A l’heure où la notoriété se compte en nombre de pouces sur Facebook, ta page recense plus de 1,6 millions de likes. Certes c’est moins que Rihanna mais toujours plus que Simone de Beauvoir (mais c’est parce qu’elle ne peut plus prendre de selfies et assurer son community management, la pauvre).

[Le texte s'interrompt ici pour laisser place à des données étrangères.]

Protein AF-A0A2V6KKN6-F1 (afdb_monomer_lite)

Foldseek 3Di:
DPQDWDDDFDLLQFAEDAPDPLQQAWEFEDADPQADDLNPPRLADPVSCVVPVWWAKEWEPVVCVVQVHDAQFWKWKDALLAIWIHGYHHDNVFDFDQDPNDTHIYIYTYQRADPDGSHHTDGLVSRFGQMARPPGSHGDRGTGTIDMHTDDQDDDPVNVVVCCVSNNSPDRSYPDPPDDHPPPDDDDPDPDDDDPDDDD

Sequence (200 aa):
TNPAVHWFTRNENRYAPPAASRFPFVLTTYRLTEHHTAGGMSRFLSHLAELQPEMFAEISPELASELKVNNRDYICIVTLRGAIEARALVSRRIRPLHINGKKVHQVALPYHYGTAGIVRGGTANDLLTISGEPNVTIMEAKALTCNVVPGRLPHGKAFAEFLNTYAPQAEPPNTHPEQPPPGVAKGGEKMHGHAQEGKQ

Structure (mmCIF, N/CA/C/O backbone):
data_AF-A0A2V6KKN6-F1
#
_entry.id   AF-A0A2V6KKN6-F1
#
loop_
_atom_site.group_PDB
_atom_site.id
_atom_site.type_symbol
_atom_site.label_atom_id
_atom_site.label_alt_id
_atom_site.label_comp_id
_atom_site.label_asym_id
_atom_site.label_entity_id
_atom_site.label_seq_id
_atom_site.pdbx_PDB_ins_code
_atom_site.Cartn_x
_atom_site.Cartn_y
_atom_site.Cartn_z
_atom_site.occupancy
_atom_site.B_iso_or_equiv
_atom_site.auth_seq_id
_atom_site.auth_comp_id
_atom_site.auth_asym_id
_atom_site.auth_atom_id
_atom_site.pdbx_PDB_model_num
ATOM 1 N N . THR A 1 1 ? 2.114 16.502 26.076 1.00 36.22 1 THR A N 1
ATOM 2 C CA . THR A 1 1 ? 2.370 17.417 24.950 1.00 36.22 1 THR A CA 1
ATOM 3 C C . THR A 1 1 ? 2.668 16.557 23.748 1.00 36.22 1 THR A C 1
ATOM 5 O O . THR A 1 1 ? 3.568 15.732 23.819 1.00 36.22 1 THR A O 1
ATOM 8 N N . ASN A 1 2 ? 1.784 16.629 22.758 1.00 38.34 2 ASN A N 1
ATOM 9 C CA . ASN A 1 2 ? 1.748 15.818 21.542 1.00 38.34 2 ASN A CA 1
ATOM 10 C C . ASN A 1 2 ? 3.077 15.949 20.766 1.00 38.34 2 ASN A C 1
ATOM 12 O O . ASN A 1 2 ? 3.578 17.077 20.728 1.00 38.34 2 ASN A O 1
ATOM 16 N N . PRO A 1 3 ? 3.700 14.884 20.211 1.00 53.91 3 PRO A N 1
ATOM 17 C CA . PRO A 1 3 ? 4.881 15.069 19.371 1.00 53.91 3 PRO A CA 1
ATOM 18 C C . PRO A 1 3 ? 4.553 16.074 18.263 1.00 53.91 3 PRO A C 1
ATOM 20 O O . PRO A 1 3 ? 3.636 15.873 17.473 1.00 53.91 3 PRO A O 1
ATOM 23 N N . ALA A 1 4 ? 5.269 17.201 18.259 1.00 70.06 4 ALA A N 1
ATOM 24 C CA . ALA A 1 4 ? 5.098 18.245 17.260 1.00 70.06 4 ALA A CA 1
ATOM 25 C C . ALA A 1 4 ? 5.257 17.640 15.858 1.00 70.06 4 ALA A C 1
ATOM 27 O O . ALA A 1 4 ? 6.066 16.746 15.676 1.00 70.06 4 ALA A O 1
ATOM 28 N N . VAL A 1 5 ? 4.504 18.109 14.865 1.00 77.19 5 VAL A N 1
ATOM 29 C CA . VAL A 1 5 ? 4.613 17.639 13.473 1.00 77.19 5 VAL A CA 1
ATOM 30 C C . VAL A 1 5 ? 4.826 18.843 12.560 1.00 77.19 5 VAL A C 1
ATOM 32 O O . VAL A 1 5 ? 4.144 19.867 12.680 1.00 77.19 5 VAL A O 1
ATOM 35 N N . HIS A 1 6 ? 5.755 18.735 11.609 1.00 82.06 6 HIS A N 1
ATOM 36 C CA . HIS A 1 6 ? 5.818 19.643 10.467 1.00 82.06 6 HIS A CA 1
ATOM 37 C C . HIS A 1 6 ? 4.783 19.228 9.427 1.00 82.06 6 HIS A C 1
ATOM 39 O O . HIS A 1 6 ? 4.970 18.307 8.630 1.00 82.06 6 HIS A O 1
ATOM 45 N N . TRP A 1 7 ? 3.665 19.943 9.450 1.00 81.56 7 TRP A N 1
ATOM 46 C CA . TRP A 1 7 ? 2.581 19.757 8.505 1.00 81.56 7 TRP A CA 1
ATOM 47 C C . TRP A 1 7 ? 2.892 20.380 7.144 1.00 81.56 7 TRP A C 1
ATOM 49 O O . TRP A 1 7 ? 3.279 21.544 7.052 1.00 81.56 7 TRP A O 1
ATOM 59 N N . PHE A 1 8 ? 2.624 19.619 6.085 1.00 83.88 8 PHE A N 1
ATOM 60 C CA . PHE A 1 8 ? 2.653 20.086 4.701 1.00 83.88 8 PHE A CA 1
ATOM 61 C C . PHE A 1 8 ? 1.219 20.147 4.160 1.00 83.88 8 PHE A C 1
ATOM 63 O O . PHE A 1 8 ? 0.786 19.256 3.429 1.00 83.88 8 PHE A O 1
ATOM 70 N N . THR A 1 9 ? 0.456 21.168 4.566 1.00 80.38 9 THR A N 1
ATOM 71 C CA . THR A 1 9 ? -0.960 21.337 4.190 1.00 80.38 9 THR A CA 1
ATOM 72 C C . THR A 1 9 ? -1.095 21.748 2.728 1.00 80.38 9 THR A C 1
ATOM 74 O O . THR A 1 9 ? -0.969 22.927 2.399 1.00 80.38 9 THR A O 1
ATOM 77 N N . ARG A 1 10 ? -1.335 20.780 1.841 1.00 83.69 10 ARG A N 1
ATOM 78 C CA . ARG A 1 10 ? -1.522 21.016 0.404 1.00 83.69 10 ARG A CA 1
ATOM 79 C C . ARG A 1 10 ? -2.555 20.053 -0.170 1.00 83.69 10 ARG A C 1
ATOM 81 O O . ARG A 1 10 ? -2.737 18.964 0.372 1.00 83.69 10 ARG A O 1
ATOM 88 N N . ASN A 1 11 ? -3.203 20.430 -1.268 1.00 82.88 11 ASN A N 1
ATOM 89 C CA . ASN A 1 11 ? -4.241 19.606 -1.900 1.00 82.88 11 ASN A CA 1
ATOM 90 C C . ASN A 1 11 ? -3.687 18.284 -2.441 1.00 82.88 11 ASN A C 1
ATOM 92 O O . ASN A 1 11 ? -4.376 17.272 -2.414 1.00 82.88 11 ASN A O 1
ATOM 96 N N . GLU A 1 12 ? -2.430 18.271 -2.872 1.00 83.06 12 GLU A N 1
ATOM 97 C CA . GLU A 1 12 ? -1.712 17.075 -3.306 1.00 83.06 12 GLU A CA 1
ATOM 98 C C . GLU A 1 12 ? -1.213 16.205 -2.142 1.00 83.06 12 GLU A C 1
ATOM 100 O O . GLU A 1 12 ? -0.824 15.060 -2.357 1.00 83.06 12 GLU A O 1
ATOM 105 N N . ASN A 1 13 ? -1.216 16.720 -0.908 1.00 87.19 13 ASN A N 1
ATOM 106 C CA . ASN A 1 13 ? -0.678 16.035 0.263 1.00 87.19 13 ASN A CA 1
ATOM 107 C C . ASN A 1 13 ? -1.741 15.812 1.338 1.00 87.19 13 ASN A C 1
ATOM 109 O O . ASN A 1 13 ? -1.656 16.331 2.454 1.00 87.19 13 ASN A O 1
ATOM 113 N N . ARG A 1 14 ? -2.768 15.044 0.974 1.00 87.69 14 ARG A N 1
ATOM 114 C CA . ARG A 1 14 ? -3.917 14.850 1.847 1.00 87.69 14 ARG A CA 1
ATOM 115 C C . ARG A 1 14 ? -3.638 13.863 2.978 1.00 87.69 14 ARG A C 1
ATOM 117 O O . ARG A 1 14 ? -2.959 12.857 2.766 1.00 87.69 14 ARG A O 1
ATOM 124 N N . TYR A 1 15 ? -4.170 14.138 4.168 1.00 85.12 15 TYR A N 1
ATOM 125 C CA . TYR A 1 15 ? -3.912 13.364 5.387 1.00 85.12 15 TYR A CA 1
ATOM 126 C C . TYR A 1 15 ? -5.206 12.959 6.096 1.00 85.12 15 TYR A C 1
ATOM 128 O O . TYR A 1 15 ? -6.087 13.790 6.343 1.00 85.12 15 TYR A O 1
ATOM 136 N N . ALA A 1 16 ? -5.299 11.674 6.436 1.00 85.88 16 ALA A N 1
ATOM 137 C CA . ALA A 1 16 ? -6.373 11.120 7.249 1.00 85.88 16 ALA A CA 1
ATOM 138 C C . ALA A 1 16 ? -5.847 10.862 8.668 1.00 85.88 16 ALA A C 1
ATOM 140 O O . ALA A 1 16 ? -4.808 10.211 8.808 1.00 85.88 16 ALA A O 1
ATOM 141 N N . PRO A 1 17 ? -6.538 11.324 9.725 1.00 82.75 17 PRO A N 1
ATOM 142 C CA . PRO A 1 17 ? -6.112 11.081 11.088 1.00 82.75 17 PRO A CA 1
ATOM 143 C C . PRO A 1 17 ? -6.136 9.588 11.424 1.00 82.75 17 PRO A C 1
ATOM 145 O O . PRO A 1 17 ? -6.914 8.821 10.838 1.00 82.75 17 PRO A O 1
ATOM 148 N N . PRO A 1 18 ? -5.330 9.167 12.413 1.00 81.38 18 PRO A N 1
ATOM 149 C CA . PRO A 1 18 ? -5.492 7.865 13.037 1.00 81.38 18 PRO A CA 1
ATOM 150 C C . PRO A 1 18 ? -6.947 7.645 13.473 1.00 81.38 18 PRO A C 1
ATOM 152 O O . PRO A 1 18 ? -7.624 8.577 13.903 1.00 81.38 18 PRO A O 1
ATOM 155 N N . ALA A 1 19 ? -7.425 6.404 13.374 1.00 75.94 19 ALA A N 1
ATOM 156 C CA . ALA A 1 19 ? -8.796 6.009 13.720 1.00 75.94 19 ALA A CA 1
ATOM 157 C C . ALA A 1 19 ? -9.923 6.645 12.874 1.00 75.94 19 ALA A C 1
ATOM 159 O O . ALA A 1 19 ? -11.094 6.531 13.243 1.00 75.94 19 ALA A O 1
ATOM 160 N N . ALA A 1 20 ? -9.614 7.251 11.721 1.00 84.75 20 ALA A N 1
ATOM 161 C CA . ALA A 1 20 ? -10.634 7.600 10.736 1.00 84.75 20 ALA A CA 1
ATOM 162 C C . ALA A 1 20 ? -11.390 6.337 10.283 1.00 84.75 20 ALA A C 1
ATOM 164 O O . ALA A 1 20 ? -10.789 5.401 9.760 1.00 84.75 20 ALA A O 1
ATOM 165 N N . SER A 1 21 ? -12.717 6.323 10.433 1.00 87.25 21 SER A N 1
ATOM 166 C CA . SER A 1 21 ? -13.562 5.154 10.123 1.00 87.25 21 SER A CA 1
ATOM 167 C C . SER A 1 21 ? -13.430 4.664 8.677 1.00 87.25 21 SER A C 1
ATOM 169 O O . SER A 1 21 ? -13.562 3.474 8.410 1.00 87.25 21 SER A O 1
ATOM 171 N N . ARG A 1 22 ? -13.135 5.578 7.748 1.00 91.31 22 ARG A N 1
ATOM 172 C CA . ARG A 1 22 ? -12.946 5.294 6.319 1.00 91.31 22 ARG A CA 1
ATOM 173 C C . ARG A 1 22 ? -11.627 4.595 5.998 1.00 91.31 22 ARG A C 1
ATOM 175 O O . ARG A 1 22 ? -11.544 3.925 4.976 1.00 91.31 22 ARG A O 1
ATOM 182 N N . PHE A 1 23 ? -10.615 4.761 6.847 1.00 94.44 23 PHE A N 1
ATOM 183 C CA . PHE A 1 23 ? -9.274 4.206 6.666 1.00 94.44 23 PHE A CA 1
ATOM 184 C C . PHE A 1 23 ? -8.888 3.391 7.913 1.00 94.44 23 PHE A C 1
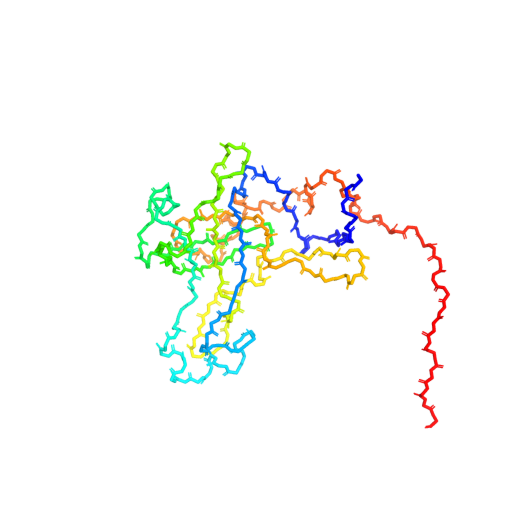ATOM 186 O O . PHE A 1 23 ? -8.027 3.812 8.690 1.00 94.44 23 PHE A O 1
ATOM 193 N N . PRO A 1 24 ? -9.566 2.253 8.156 1.00 94.62 24 PRO A N 1
ATOM 194 C CA . PRO A 1 24 ? -9.476 1.533 9.425 1.00 94.62 24 PRO A CA 1
ATOM 195 C C . PRO A 1 24 ? -8.180 0.727 9.599 1.00 94.62 24 PRO A C 1
ATOM 197 O O . PRO A 1 24 ? -7.915 0.241 10.699 1.00 94.62 24 PRO A O 1
ATOM 200 N N . PHE A 1 25 ? -7.385 0.546 8.542 1.00 96.38 25 PHE A N 1
ATOM 201 C CA . PHE A 1 25 ? -6.219 -0.336 8.551 1.00 96.38 25 PHE A CA 1
ATOM 202 C C . PHE A 1 25 ? -4.912 0.451 8.601 1.00 96.38 25 PHE A C 1
ATOM 204 O O . PHE A 1 25 ? -4.811 1.547 8.047 1.00 96.38 25 PHE A O 1
ATOM 211 N N . VAL A 1 26 ? -3.886 -0.128 9.225 1.00 96.50 26 VAL A N 1
ATOM 212 C CA . VAL A 1 26 ? -2.542 0.461 9.268 1.00 96.50 26 VAL A CA 1
ATOM 213 C C . VAL A 1 26 ? -1.728 -0.046 8.086 1.00 96.50 26 VAL A C 1
ATOM 215 O O . VAL A 1 26 ? -1.475 -1.241 7.966 1.00 96.50 26 VAL A O 1
ATOM 218 N N . LEU A 1 27 ? -1.288 0.861 7.227 1.00 97.12 27 LEU A N 1
ATOM 219 C CA . LEU A 1 27 ? -0.380 0.573 6.132 1.00 97.12 27 LEU A CA 1
ATOM 220 C C . LEU A 1 27 ? 1.067 0.735 6.577 1.00 97.12 27 LEU A C 1
ATOM 222 O O . LEU A 1 27 ? 1.440 1.741 7.185 1.00 97.12 27 LEU A O 1
ATOM 226 N N . THR A 1 28 ? 1.887 -0.238 6.197 1.00 97.50 28 THR A N 1
ATOM 227 C CA . THR A 1 28 ? 3.337 -0.188 6.361 1.00 97.50 28 THR A CA 1
ATOM 228 C C . THR A 1 28 ? 4.045 -0.529 5.057 1.00 97.50 28 THR A C 1
ATOM 230 O O . THR A 1 28 ? 3.512 -1.270 4.230 1.00 97.50 28 THR A O 1
ATOM 233 N N . THR A 1 29 ? 5.256 -0.005 4.862 1.00 97.75 29 THR A N 1
ATOM 234 C CA . THR A 1 29 ? 6.088 -0.334 3.698 1.00 97.75 29 THR A CA 1
ATOM 235 C C . THR A 1 29 ? 7.367 -1.062 4.090 1.00 97.75 29 THR A C 1
ATOM 237 O O . THR A 1 29 ? 7.973 -0.750 5.117 1.00 97.75 29 THR A O 1
ATOM 240 N N . TYR A 1 30 ? 7.840 -1.987 3.260 1.00 97.56 30 TYR A N 1
ATOM 241 C CA . TYR A 1 30 ? 9.065 -2.751 3.519 1.00 97.56 30 TYR A CA 1
ATOM 242 C C . TYR A 1 30 ? 9.816 -3.105 2.227 1.00 97.56 30 TYR A C 1
ATOM 244 O O . TYR A 1 30 ? 9.490 -2.604 1.149 1.00 97.56 30 TYR A O 1
ATOM 252 N N . ARG A 1 31 ? 10.879 -3.909 2.363 1.00 97.94 31 ARG A N 1
ATOM 253 C CA . ARG A 1 31 ? 11.778 -4.294 1.271 1.00 97.94 31 ARG A CA 1
ATOM 254 C C . ARG A 1 31 ? 11.742 -5.781 0.951 1.00 97.94 31 ARG A C 1
ATOM 256 O O . ARG A 1 31 ? 11.510 -6.598 1.835 1.00 97.94 31 ARG A O 1
ATOM 263 N N . LEU A 1 32 ? 12.061 -6.104 -0.293 1.00 97.19 32 LEU A N 1
ATOM 264 C CA . LEU A 1 32 ? 12.290 -7.455 -0.786 1.00 97.19 32 LEU A CA 1
ATOM 265 C C . LEU A 1 32 ? 13.774 -7.640 -1.087 1.00 97.19 32 LEU A C 1
ATOM 267 O O . LEU A 1 32 ? 14.458 -6.686 -1.456 1.00 97.19 32 LEU A O 1
ATOM 271 N N . THR A 1 33 ? 14.261 -8.867 -0.945 1.00 97.75 33 THR A N 1
ATOM 272 C CA . THR A 1 33 ? 15.657 -9.214 -1.237 1.00 97.75 33 THR A CA 1
ATOM 273 C C . THR A 1 33 ? 15.991 -8.964 -2.709 1.00 97.75 33 THR A C 1
ATOM 275 O O . THR A 1 33 ? 17.074 -8.492 -3.042 1.00 97.75 33 THR A O 1
ATOM 278 N N . GLU A 1 34 ? 15.037 -9.239 -3.595 1.00 97.50 34 GLU A N 1
ATOM 279 C CA . GLU A 1 34 ? 15.195 -9.236 -5.049 1.00 97.50 34 GLU A CA 1
ATOM 280 C C . GLU A 1 34 ? 15.055 -7.839 -5.665 1.00 97.50 34 GLU A C 1
ATOM 282 O O . GLU A 1 34 ? 15.278 -7.655 -6.865 1.00 97.50 34 GLU A O 1
ATOM 287 N N . HIS A 1 35 ? 14.657 -6.833 -4.883 1.00 97.00 35 HIS A N 1
ATOM 288 C CA . HIS A 1 35 ? 14.423 -5.494 -5.398 1.00 97.00 35 HIS A CA 1
ATOM 289 C C . HIS A 1 35 ? 15.184 -4.412 -4.643 1.00 97.00 35 HIS A C 1
ATOM 291 O O . HIS A 1 35 ? 15.233 -4.355 -3.418 1.00 97.00 35 HIS A O 1
ATOM 297 N N . HIS A 1 36 ? 15.751 -3.488 -5.416 1.00 95.69 36 HIS A N 1
ATOM 298 C CA . HIS A 1 36 ? 16.562 -2.402 -4.890 1.00 95.69 36 HIS A CA 1
ATOM 299 C C . HIS A 1 36 ? 15.809 -1.073 -4.976 1.00 95.69 36 HIS A C 1
ATOM 301 O O . HIS A 1 36 ? 15.334 -0.699 -6.046 1.00 95.69 36 HIS A O 1
ATOM 307 N N . THR A 1 37 ? 15.720 -0.356 -3.850 1.00 94.75 37 THR A N 1
ATOM 308 C CA . THR A 1 37 ? 15.092 0.978 -3.721 1.00 94.75 37 THR A CA 1
ATOM 309 C C . THR A 1 37 ? 13.710 1.076 -4.381 1.00 94.75 37 THR A C 1
ATOM 311 O O . THR A 1 37 ? 12.825 0.341 -3.982 1.00 94.75 37 THR A O 1
ATOM 314 N N . ALA A 1 38 ? 13.478 1.948 -5.362 1.00 93.12 38 ALA A N 1
ATOM 315 C CA . ALA A 1 38 ? 12.191 2.057 -6.071 1.00 93.12 38 ALA A CA 1
ATOM 316 C C . ALA A 1 38 ? 12.064 1.059 -7.249 1.00 93.12 38 ALA A C 1
ATOM 318 O O . ALA A 1 38 ? 11.254 1.226 -8.164 1.00 93.12 38 ALA A O 1
ATOM 319 N N . GLY A 1 39 ? 12.950 0.061 -7.292 1.00 95.31 39 GLY A N 1
ATOM 320 C CA . GLY A 1 39 ? 13.029 -0.958 -8.333 1.00 95.31 39 GLY A CA 1
ATOM 321 C C . GLY A 1 39 ? 13.518 -0.454 -9.689 1.00 95.31 39 GLY A C 1
ATOM 322 O O . GLY A 1 39 ? 13.441 -1.196 -10.661 1.00 95.31 39 GLY A O 1
ATOM 323 N N . GLY A 1 40 ? 14.033 0.779 -9.774 1.00 94.00 40 GLY A N 1
ATOM 324 C CA . GLY A 1 40 ? 14.482 1.388 -11.034 1.00 94.00 40 GLY A CA 1
ATOM 325 C C . GLY A 1 40 ? 15.608 0.622 -11.736 1.00 94.00 40 GLY A C 1
ATOM 326 O O . GLY A 1 40 ? 15.719 0.697 -12.951 1.00 94.00 40 GLY A O 1
ATOM 327 N N . MET A 1 41 ? 16.396 -0.154 -10.987 1.00 94.62 41 MET A N 1
ATOM 328 C CA . MET A 1 41 ? 17.386 -1.082 -11.547 1.00 94.62 41 MET A CA 1
ATOM 329 C C . MET A 1 41 ? 16.823 -2.505 -11.648 1.00 94.62 41 MET A C 1
ATOM 331 O O . MET A 1 41 ? 16.840 -3.116 -12.711 1.00 94.62 41 MET A O 1
ATOM 335 N N . SER A 1 42 ? 16.283 -3.038 -10.549 1.00 96.38 42 SER A N 1
ATOM 336 C CA . SER A 1 42 ? 15.945 -4.462 -10.439 1.00 96.38 42 SER A CA 1
ATOM 337 C C . SER A 1 42 ? 14.744 -4.898 -11.282 1.00 96.38 42 SER A C 1
ATOM 339 O O . SER A 1 42 ? 14.734 -6.029 -11.755 1.00 96.38 42 SER A O 1
ATOM 341 N N . ARG A 1 43 ? 13.754 -4.027 -11.534 1.00 96.50 43 ARG A N 1
ATOM 342 C CA . ARG A 1 43 ? 12.552 -4.381 -12.326 1.00 96.50 43 ARG A CA 1
ATOM 343 C C . ARG A 1 43 ? 12.813 -4.542 -13.825 1.00 96.50 43 ARG A C 1
ATOM 345 O O . ARG A 1 43 ? 11.922 -4.971 -14.556 1.00 96.50 43 ARG A O 1
ATOM 352 N N . PHE A 1 44 ? 14.011 -4.191 -14.286 1.00 96.44 44 PHE A N 1
ATOM 353 C CA . PHE A 1 44 ? 14.462 -4.390 -15.664 1.00 96.44 44 PHE A CA 1
ATOM 354 C C . PHE A 1 44 ? 15.300 -5.663 -15.836 1.00 96.44 44 PHE A C 1
ATOM 356 O O . PHE A 1 44 ? 15.620 -6.026 -16.964 1.00 96.44 44 PHE A O 1
ATOM 363 N N . LEU A 1 45 ? 15.642 -6.353 -14.744 1.00 97.19 45 LEU A N 1
ATOM 364 C CA . LEU A 1 45 ? 16.404 -7.597 -14.784 1.00 97.19 45 LEU A CA 1
ATOM 365 C C . LEU A 1 45 ? 15.435 -8.780 -14.790 1.00 97.19 45 LEU A C 1
ATOM 367 O O . LEU A 1 45 ? 14.732 -9.005 -13.807 1.00 97.19 45 LEU A O 1
ATOM 371 N N . SER A 1 46 ? 15.414 -9.543 -15.884 1.00 96.12 46 SER A N 1
ATOM 372 C CA . SER A 1 46 ? 14.484 -10.663 -16.102 1.00 96.12 46 SER A CA 1
ATOM 373 C C . SER A 1 46 ? 14.484 -11.679 -14.957 1.00 96.12 46 SER A C 1
ATOM 375 O O . SER A 1 46 ? 13.419 -12.057 -14.486 1.00 96.12 46 SER A O 1
ATOM 377 N N . HIS A 1 47 ? 15.659 -12.058 -14.453 1.00 96.75 47 HIS A N 1
ATOM 378 C CA . HIS A 1 47 ? 15.782 -13.032 -13.365 1.00 96.75 47 HIS A CA 1
ATOM 379 C C . HIS A 1 47 ? 15.173 -12.543 -12.044 1.00 96.75 47 HIS A C 1
ATOM 381 O O . HIS A 1 47 ? 14.581 -13.324 -11.312 1.00 96.75 47 HIS A O 1
ATOM 387 N N . LEU A 1 48 ? 15.284 -11.248 -11.728 1.00 96.62 48 LEU A N 1
ATOM 388 C CA . LEU A 1 48 ? 14.674 -10.687 -10.514 1.00 96.62 48 LEU A CA 1
ATOM 389 C C . LEU A 1 48 ? 13.174 -10.452 -10.706 1.00 96.62 48 LEU A C 1
ATOM 391 O O . LEU A 1 48 ? 12.390 -10.646 -9.781 1.00 96.62 48 LEU A O 1
ATOM 395 N N . ALA A 1 49 ? 12.786 -10.059 -11.919 1.00 94.62 49 ALA A N 1
ATOM 396 C CA . ALA A 1 49 ? 11.398 -9.933 -12.332 1.00 94.62 49 ALA A CA 1
ATOM 397 C C . ALA A 1 49 ? 10.637 -11.267 -12.244 1.00 94.62 49 ALA A C 1
ATOM 399 O O . ALA A 1 49 ? 9.475 -11.274 -11.860 1.00 94.62 49 ALA A O 1
ATOM 400 N N . GLU A 1 50 ? 11.287 -12.389 -12.555 1.00 96.56 50 GLU A N 1
ATOM 401 C CA . GLU A 1 50 ? 10.701 -13.725 -12.413 1.00 96.56 50 GLU A CA 1
ATOM 402 C C . GLU A 1 50 ? 10.404 -14.077 -10.945 1.00 96.56 50 GLU A C 1
ATOM 404 O O . GLU A 1 50 ? 9.352 -14.639 -10.644 1.00 96.56 50 GLU A O 1
ATOM 409 N N . LEU A 1 51 ? 11.296 -13.702 -10.021 1.00 97.00 51 LEU A N 1
ATOM 410 C CA . LEU A 1 51 ? 11.145 -13.996 -8.591 1.00 97.00 51 LEU A CA 1
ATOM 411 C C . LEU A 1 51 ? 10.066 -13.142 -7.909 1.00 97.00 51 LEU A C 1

Dans tes posts, dont certains sont des petits articles à part entière, tu parles de ta vie, réponds autant que tu peux à tes disciples heu lecteurs avec bienveillance (bon évidemment tu fais aussi ta promo mais faut bien que tu mettes du beurre dans les épinards). Là par exemple tu nous incites à dire la vérité quoiqu’il arrive plutôt que de conforter les gens dans leurs mensonges, ici tu critiques les gens qui affirment qu’ils est possible de ressentir “des émotions inappropriés ou fausses”. Tu trouves dans les réseaux sociaux la parfaite continuité de ce pacte autobiographique entamé dans tes livres alors on sent que tu joues le jeu avec plaisir.
Quand soudain, le premier juillet 2016 apparaît un coup de tonnerre survient au milieu de cette mer de messages débordant de bons sentiments : tu annonces que tu te sépares de ton mari, ton partenaire de vie, le fameux Felipe du livre.
WOW, alors là on s’y attendait pas. Mais POURQUOI ? C’est le tremblement de terre, tu peux pas nous écrire un livre sur comment ça va marcher avec Felipe et te séparer de lui. C’est un coup à me faire perdre foi en l’amour. En même temps tu fais ce que tu veux hein?
En septembre un deuxième rebondissement nous dévoile le pourquoi du comment de l’affaire. Dans un message déchirant tu annonces que ta meilleure amie Rayya est en train de mourir d’un cancer du pancréas et que ce terrible événement t’a fait réaliser que “tu n’aimais pas que Rayya, tu étais amoureuse de Rayya.” D’où la séparation avec Felipe. Autant dire qu’à côté la rupture de Brad et Angelina c’est aussi excitant que le divorce de mes cousins au 3ème degré Martine et Michou.
“ But something happened to my heart and mind in the days and weeks following Rayya’s diagnosis. Death — or the prospect of death — has a way of clearing away everything that is not real, and in that space of stark and utter realness, I was faced with this truth: I do not merely love Rayya; I am in love with Rayya. And I have no more time for denying that truth. The thought of someday sitting in a hospital room with her, holding her hand and watching her slide away, without ever having let her (or myself!) know the extent of my true feelings for her…well, that thought was unthinkable.”
Voilà pour le dernier épisode en date. Je me doute qu’avec tout ces événements dans ta vie tu as peut-être autre chose à faire qu’écrire un livre mais sache que je l’attends avec autant d’impatience que Noël et mon anniversaire réunis.
PS: N’hésite pas à faire appel à moi si tu veux des conseils en couvertures.